De plus, peu importe les prétentions d’Uber au sujet des antécédents criminels de ses chauffeurs, un fait demeure : Uber n’ouvre pas les livres. Autrement dit, Uber affirme qu’il vérifie, mais il n’en donne pas la preuve aux autorités. Sans cette preuve donnée à une autorité externe, comment les clients peuvent-ils être certains qu’il ne s’agit pas tout simplement d’une supercherie? Les vrais taxis doivent montrer patte blanche à la police. C’est la police qui énonce la probité du chauffeur, pas une entreprise qui est clairement en conflit d’intérêts.

http://www.lapresse.ca/actualites/montreal/201501/21/01-4837066-uberx-instaure-des-inspections-mecaniques-obligatoires.php

Récemment, Uber Québec disait que les véhicules utilisés pour UberX sont vérifiés par des garagistes « en 20 minutes pour 30 $ ». Tous les chauffeurs de taxi du Québec ont ri devant cette affirmation. Les vrais taxis sont inspectés à tous les six mois pour 65 $, par un garage certifié. Nous aimerions bien connaître ces garagistes dont Uber parle qui font de réelles inspections pour 30 $.

Encore ici, on nage clairement en plein conflit d’intérêts. Comment Uber peut-il prétendre de la probité de ses véhicules, si ses garagistes ne sont pas imputables de leurs inspections?

 

UberX va créer de l’emploi? FAUX

Si plus de gens peuvent être tentés de faire du transport illégal de personnes via UberX, le nombre de clients, quant à lui, n’est pas altéré par l’arrivée d’un nouveau service. C’est comme si, parce qu’on ouvre une nouvelle station-service, il y avait soudainement plus de voitures sur la route. Ce genre de raisonnement, de « pensée magique », ne tient pas la route.

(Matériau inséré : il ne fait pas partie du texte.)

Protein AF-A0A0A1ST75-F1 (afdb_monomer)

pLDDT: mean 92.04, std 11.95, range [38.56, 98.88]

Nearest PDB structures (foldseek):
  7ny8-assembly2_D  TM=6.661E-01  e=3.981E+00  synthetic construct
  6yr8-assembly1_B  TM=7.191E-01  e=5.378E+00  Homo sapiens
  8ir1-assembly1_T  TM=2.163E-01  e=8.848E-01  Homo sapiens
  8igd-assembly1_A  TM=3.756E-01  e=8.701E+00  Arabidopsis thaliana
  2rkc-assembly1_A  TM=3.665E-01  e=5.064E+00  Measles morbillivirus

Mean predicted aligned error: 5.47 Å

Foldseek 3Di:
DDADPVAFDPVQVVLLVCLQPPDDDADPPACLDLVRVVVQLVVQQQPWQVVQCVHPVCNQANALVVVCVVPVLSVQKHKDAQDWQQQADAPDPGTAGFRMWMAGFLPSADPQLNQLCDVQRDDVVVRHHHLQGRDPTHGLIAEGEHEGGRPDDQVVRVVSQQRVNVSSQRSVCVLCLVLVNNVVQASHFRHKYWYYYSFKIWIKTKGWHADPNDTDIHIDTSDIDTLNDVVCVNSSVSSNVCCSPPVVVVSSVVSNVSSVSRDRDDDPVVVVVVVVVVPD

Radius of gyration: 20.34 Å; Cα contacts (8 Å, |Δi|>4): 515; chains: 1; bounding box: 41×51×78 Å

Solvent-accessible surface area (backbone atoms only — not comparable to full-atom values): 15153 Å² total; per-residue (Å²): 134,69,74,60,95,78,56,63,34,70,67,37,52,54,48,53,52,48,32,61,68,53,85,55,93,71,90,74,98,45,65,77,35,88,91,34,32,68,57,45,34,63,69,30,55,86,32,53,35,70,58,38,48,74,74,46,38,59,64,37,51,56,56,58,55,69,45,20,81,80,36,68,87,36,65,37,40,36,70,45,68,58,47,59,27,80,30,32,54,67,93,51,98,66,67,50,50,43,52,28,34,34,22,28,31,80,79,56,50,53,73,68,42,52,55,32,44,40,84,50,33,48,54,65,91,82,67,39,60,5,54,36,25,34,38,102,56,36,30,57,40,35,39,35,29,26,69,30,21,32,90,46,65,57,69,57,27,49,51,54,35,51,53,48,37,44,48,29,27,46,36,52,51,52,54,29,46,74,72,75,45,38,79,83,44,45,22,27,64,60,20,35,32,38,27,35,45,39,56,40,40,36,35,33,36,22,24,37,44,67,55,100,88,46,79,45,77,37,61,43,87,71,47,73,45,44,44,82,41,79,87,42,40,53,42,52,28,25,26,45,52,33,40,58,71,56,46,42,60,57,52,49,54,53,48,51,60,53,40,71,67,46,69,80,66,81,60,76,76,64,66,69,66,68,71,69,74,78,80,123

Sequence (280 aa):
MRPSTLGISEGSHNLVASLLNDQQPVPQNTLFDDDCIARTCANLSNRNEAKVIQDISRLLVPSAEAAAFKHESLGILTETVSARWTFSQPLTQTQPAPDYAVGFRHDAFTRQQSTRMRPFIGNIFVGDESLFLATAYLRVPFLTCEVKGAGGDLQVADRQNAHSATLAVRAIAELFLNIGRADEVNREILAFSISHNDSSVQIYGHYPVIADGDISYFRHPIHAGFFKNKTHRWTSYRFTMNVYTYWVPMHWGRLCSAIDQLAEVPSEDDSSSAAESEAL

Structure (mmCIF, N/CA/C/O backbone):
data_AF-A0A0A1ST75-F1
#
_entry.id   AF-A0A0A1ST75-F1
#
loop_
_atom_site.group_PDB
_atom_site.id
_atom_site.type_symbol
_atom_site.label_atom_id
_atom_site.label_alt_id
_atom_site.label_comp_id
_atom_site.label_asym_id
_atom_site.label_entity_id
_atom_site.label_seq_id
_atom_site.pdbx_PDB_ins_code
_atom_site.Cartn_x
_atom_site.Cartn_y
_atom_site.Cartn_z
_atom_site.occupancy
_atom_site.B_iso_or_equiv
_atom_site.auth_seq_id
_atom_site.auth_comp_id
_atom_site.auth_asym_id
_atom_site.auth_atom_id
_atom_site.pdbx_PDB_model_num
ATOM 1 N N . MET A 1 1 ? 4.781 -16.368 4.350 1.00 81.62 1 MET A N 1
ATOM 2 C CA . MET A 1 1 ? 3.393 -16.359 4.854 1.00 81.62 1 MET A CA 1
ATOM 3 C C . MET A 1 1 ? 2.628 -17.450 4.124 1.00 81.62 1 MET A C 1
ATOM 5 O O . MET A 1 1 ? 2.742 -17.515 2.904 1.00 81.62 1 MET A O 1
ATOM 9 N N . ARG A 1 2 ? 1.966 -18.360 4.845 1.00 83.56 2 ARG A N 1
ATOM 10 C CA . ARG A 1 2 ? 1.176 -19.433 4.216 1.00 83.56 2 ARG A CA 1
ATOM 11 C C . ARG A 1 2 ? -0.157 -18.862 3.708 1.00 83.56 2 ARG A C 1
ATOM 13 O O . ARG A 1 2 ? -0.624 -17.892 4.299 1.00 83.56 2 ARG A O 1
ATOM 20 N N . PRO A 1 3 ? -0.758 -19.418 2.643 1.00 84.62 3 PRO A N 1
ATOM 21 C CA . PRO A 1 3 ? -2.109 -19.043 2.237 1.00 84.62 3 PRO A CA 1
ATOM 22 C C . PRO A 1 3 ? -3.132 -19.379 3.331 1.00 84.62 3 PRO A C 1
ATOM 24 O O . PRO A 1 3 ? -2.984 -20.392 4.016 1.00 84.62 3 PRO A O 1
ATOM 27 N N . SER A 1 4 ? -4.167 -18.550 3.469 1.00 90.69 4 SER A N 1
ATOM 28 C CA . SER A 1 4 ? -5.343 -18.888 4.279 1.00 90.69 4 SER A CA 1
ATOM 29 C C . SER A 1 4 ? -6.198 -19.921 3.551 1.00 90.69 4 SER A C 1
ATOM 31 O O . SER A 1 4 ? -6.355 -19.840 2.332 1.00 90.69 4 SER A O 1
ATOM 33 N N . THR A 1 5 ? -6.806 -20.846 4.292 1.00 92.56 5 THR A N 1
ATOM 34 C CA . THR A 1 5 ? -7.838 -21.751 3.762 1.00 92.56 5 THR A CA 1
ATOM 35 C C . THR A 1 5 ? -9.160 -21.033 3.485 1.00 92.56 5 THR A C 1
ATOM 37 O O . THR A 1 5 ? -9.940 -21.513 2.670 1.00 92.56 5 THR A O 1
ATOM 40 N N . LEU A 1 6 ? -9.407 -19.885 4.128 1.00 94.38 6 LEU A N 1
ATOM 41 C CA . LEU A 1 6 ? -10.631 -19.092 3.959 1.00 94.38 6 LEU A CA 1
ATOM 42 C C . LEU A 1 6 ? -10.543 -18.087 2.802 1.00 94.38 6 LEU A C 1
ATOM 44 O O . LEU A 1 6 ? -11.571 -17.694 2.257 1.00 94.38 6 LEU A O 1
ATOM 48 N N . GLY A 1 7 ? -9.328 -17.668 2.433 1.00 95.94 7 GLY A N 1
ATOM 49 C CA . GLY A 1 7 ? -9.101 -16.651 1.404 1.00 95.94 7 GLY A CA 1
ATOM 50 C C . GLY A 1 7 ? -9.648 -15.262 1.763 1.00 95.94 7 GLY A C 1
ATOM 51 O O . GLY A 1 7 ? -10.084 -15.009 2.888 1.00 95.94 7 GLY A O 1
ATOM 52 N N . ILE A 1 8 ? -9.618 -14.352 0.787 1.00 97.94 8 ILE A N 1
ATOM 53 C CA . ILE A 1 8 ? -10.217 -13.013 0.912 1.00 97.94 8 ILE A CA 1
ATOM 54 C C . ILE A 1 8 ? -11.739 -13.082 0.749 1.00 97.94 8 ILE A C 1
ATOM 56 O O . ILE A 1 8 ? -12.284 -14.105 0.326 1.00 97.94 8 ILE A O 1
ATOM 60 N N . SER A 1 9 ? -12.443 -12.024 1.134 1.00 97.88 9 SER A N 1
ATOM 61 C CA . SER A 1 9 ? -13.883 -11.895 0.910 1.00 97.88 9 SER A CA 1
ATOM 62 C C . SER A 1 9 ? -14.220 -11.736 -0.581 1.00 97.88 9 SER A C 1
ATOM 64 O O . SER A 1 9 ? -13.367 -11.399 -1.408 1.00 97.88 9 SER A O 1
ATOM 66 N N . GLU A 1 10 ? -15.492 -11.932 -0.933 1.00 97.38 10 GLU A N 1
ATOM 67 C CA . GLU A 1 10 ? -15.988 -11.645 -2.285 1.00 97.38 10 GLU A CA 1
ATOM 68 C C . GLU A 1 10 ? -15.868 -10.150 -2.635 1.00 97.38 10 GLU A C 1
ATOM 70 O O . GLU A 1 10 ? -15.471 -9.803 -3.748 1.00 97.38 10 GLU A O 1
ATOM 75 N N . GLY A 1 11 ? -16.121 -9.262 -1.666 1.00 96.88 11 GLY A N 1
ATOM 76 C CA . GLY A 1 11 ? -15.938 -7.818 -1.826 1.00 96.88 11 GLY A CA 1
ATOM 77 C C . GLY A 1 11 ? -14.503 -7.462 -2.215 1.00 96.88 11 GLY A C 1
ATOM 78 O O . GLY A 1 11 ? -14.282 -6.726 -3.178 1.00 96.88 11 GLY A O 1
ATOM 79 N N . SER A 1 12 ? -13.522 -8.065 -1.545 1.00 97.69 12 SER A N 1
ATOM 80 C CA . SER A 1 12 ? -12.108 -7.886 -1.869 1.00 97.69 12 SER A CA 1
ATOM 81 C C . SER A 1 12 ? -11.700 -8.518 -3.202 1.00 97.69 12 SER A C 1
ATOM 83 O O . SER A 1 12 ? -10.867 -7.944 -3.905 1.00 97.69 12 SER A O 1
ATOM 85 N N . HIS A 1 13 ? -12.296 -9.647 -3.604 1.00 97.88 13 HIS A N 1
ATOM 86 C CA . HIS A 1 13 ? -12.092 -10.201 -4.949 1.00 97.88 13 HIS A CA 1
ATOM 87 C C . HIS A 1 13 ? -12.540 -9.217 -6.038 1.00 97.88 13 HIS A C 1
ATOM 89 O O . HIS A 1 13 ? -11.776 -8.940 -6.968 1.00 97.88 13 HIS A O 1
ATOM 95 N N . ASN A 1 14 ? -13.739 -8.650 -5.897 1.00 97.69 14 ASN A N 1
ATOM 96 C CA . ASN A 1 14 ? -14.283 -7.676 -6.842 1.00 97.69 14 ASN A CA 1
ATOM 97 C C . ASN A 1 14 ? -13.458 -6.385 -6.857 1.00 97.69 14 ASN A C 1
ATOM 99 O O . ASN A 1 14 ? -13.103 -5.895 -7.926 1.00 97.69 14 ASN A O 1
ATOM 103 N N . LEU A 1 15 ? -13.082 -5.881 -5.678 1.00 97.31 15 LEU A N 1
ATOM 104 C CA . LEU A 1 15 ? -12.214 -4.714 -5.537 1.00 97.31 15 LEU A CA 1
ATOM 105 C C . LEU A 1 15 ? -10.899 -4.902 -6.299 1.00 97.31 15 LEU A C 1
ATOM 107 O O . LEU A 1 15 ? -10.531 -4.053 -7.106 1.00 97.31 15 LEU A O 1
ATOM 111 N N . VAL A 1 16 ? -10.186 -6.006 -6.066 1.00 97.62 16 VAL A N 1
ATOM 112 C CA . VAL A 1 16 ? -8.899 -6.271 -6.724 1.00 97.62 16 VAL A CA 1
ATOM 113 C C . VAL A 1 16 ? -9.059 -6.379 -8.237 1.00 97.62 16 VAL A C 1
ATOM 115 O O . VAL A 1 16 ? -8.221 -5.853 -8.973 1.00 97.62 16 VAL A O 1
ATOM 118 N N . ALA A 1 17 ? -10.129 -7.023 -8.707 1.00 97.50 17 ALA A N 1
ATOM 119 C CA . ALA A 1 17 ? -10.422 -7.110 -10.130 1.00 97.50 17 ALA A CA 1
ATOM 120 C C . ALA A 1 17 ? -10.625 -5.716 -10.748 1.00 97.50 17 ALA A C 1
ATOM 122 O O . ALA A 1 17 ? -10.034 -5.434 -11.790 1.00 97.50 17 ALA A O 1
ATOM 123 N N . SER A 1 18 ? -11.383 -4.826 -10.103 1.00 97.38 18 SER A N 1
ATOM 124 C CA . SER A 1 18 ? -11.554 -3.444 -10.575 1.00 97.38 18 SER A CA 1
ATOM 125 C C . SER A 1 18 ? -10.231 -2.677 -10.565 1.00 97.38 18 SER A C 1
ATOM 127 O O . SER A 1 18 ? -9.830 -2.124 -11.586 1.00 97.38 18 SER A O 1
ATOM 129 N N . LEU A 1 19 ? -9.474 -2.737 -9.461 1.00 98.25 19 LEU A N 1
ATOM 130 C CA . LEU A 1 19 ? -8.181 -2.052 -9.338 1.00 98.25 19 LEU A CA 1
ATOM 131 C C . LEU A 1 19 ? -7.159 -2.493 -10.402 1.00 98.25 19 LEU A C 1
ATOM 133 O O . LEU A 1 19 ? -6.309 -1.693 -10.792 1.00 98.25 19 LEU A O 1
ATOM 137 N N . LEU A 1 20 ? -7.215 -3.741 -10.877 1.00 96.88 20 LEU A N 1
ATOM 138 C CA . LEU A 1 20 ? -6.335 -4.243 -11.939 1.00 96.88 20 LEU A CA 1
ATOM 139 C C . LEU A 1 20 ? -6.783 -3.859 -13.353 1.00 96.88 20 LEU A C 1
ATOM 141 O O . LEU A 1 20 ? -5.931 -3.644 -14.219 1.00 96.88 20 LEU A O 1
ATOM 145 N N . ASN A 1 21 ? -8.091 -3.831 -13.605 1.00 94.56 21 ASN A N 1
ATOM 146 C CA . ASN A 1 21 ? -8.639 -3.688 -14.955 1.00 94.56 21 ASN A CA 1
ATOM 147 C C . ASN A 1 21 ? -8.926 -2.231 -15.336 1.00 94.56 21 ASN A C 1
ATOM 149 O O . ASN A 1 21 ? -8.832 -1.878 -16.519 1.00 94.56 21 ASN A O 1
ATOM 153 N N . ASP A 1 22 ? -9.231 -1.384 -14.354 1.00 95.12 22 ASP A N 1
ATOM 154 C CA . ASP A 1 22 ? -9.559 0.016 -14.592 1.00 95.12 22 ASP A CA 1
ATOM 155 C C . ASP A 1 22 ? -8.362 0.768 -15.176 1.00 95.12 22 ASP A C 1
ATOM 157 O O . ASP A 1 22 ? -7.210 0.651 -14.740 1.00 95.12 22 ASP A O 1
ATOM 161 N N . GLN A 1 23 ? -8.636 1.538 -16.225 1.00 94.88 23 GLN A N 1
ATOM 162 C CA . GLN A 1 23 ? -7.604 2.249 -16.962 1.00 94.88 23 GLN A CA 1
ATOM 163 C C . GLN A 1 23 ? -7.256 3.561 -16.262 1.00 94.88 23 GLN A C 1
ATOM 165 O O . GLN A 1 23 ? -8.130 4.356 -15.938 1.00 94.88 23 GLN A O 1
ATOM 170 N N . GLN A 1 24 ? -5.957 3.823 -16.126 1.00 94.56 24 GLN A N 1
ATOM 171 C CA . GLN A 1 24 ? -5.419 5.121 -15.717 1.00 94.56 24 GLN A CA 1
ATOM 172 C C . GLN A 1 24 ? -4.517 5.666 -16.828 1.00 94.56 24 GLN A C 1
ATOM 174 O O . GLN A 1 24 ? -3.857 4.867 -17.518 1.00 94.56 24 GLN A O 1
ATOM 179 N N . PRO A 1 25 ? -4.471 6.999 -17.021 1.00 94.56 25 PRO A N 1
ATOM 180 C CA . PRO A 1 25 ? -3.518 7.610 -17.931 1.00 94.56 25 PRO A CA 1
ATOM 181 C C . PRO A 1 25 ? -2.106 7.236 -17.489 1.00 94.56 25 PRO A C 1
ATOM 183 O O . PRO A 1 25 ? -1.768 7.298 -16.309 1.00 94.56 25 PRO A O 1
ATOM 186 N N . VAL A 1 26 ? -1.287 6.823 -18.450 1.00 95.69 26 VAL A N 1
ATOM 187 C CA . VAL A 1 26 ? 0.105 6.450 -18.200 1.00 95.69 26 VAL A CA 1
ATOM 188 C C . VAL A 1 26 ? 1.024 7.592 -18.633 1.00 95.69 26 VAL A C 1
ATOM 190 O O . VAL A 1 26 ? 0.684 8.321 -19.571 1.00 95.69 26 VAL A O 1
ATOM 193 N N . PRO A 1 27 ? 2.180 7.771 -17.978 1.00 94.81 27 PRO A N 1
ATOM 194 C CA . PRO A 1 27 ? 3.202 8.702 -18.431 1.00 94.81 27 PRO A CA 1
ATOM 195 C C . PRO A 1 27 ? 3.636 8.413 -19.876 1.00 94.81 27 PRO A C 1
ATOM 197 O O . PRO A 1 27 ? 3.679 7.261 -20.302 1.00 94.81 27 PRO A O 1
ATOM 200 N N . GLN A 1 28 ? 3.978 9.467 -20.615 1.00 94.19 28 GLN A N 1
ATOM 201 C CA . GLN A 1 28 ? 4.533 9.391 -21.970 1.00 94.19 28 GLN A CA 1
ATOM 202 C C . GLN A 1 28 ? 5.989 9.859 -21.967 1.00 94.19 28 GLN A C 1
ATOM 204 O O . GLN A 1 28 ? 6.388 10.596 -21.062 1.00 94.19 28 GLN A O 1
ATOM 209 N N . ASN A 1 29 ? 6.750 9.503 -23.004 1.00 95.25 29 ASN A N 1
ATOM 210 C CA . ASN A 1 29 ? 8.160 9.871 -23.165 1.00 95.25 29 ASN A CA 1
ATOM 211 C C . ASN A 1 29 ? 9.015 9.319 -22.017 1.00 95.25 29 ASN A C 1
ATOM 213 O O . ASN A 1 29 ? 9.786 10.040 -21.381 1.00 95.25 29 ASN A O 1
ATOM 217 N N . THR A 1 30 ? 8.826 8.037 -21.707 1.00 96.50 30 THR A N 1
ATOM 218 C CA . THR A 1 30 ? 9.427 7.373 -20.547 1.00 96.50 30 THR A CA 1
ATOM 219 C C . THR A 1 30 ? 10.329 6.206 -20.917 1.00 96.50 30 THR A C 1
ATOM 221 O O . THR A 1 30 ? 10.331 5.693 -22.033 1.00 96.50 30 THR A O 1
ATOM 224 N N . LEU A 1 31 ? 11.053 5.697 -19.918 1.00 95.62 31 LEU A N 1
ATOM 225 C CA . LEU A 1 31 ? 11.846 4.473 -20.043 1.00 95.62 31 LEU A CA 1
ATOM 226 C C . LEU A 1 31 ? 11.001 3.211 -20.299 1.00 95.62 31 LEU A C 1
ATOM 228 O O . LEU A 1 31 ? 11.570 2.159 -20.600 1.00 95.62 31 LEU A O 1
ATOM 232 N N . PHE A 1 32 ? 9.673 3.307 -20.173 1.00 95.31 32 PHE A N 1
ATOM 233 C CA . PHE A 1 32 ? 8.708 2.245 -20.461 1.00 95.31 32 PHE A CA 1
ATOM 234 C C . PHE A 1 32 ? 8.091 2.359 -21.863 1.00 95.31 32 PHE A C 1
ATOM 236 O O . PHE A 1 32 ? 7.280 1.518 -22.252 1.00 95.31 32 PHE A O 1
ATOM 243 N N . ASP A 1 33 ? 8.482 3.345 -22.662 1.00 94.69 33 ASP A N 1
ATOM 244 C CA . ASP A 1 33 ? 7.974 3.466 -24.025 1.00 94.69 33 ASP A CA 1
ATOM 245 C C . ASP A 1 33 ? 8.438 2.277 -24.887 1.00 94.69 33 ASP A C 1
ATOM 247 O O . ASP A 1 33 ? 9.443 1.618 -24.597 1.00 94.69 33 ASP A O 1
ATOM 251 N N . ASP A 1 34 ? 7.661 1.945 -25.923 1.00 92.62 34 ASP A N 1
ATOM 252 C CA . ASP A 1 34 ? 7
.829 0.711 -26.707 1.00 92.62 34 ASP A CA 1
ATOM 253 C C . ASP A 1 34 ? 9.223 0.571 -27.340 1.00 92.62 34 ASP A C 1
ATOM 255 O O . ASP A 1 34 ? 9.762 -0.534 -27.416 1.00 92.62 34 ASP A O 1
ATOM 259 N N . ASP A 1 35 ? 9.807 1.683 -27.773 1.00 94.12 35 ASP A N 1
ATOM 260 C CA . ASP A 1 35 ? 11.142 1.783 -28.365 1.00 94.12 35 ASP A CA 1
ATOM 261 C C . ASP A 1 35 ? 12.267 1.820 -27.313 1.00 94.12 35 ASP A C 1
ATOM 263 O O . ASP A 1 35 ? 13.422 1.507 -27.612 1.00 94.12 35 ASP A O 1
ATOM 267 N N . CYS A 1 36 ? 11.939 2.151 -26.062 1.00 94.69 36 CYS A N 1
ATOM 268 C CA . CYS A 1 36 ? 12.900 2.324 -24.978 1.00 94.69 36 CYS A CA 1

Selon nous, l’arrivée d’UberX ne fait que déshabiller Jean pour habiller Paul. Dans les faits, on enlève des courses aux vrais taxis légaux, pour les donner à des chauffeurs de taxi illégaux. C’est tout. Il n’y a dans ce contexte qu’un déplacement des transactions légales vers l’illégalité.

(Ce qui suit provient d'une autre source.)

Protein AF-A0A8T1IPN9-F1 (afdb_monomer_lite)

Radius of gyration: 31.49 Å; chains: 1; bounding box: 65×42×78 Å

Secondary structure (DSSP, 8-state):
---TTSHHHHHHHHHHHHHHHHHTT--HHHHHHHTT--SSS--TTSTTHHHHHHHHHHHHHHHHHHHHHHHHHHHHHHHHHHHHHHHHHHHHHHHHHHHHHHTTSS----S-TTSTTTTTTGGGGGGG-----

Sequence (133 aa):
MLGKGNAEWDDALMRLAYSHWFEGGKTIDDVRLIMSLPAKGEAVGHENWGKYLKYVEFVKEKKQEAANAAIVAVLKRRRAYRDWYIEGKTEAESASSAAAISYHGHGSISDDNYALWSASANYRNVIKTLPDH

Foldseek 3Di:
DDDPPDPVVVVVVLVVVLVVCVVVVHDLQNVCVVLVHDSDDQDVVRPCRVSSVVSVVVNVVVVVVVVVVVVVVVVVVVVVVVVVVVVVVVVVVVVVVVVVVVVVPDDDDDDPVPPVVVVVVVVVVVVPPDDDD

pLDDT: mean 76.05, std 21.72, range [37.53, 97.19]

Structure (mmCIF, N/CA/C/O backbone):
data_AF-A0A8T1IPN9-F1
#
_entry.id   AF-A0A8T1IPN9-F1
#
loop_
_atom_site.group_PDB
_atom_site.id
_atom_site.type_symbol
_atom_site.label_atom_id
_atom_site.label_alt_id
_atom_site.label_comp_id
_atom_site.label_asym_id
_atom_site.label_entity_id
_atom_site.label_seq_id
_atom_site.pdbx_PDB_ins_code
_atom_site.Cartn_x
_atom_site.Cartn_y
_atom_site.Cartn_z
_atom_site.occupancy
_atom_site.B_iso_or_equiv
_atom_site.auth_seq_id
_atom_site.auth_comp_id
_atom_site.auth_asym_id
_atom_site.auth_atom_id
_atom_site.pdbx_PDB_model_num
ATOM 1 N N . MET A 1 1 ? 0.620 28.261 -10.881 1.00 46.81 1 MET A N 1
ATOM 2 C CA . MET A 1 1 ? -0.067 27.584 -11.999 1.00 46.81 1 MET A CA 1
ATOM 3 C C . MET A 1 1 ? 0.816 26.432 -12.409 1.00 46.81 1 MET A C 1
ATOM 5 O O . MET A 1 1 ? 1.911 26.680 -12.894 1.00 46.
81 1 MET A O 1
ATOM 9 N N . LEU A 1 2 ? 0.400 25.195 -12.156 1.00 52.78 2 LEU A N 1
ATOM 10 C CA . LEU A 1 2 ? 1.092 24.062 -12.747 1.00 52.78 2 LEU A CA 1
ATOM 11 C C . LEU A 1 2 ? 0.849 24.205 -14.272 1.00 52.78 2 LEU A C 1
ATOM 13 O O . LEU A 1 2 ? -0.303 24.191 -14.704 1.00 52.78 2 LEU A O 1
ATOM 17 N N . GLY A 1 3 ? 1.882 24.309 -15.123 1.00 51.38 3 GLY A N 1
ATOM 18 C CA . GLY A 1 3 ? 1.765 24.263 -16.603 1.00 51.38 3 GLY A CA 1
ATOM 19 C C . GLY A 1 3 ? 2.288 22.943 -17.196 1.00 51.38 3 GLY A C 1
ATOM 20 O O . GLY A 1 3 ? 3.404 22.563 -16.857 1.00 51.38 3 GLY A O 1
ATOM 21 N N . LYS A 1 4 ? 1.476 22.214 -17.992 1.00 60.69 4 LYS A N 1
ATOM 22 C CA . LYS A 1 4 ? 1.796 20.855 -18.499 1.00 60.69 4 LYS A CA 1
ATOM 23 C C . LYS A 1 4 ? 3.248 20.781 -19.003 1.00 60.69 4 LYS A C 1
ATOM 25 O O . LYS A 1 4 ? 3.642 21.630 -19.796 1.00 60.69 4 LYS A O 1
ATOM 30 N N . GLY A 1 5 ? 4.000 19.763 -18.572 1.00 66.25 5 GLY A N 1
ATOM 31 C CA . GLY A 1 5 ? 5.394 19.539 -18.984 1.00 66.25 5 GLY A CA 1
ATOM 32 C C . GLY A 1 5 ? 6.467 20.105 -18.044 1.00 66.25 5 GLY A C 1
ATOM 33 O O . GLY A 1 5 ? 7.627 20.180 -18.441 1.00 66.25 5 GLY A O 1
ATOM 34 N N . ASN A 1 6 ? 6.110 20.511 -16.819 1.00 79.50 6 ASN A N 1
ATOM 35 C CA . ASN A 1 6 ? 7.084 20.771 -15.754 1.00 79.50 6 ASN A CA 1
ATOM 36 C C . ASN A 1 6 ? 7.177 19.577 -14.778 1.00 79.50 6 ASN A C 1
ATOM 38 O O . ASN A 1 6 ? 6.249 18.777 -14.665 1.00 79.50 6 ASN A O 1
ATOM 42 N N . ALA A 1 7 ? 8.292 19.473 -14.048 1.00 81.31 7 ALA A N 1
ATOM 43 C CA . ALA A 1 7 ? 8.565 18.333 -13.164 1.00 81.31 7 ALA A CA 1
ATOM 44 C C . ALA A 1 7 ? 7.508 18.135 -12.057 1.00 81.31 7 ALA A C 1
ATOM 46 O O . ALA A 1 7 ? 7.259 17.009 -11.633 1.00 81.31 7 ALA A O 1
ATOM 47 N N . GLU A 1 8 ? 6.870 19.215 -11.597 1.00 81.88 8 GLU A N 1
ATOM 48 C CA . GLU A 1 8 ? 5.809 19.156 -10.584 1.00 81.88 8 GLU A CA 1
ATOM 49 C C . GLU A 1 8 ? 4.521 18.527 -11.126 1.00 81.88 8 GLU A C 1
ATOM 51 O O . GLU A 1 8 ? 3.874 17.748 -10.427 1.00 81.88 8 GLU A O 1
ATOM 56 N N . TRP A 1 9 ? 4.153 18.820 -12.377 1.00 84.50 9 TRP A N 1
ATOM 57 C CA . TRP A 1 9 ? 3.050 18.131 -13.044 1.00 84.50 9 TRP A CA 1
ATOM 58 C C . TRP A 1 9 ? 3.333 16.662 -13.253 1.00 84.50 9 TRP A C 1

En fait, comme UberX conserve 20 % du prix des courses, et qu’on peut croire légitimement que cet argent sort du pays, on parlerait plutôt d’une perte économique importante, autant en dollars qu’en emplois perdus.

 

UberX offre des assurances? FAUX

 http://ici.radio-canada.ca/regions/ontario/2015/08/19/004-uber-assurance-accident.shtml

http://ici.radio-canada.ca/regions/ontario/2015/07/30/008-uber-assurance-ontario.shtml

http://argent.canoe.ca/nouvelles/uber-les-assurances-sont-essentielles-pour-agir-comme-chauffeur-22122014

Bien qu’Uber affirme avoir des assurances pour couvrir ses courses, la réalité tend à démontrer le contraire. Comment peut-on assurer ce qui est illégal? Le Bureau d’assurance du Canada et l’Autorité des marchés financiers ont tous les deux affirmé publiquement que les chauffeurs d’UberX, pour être capables de protéger leurs clients, devaient avoir une assurance commerciale. Un analyste de Toronto estime le coût de cette assurance à 23 000 $ par année.

Dans les faits, présentement, il n’existe aucune assurance au Québec qui puisse couvrir les chauffeurs d’UberX, peu importe ce qu’on vous en dit.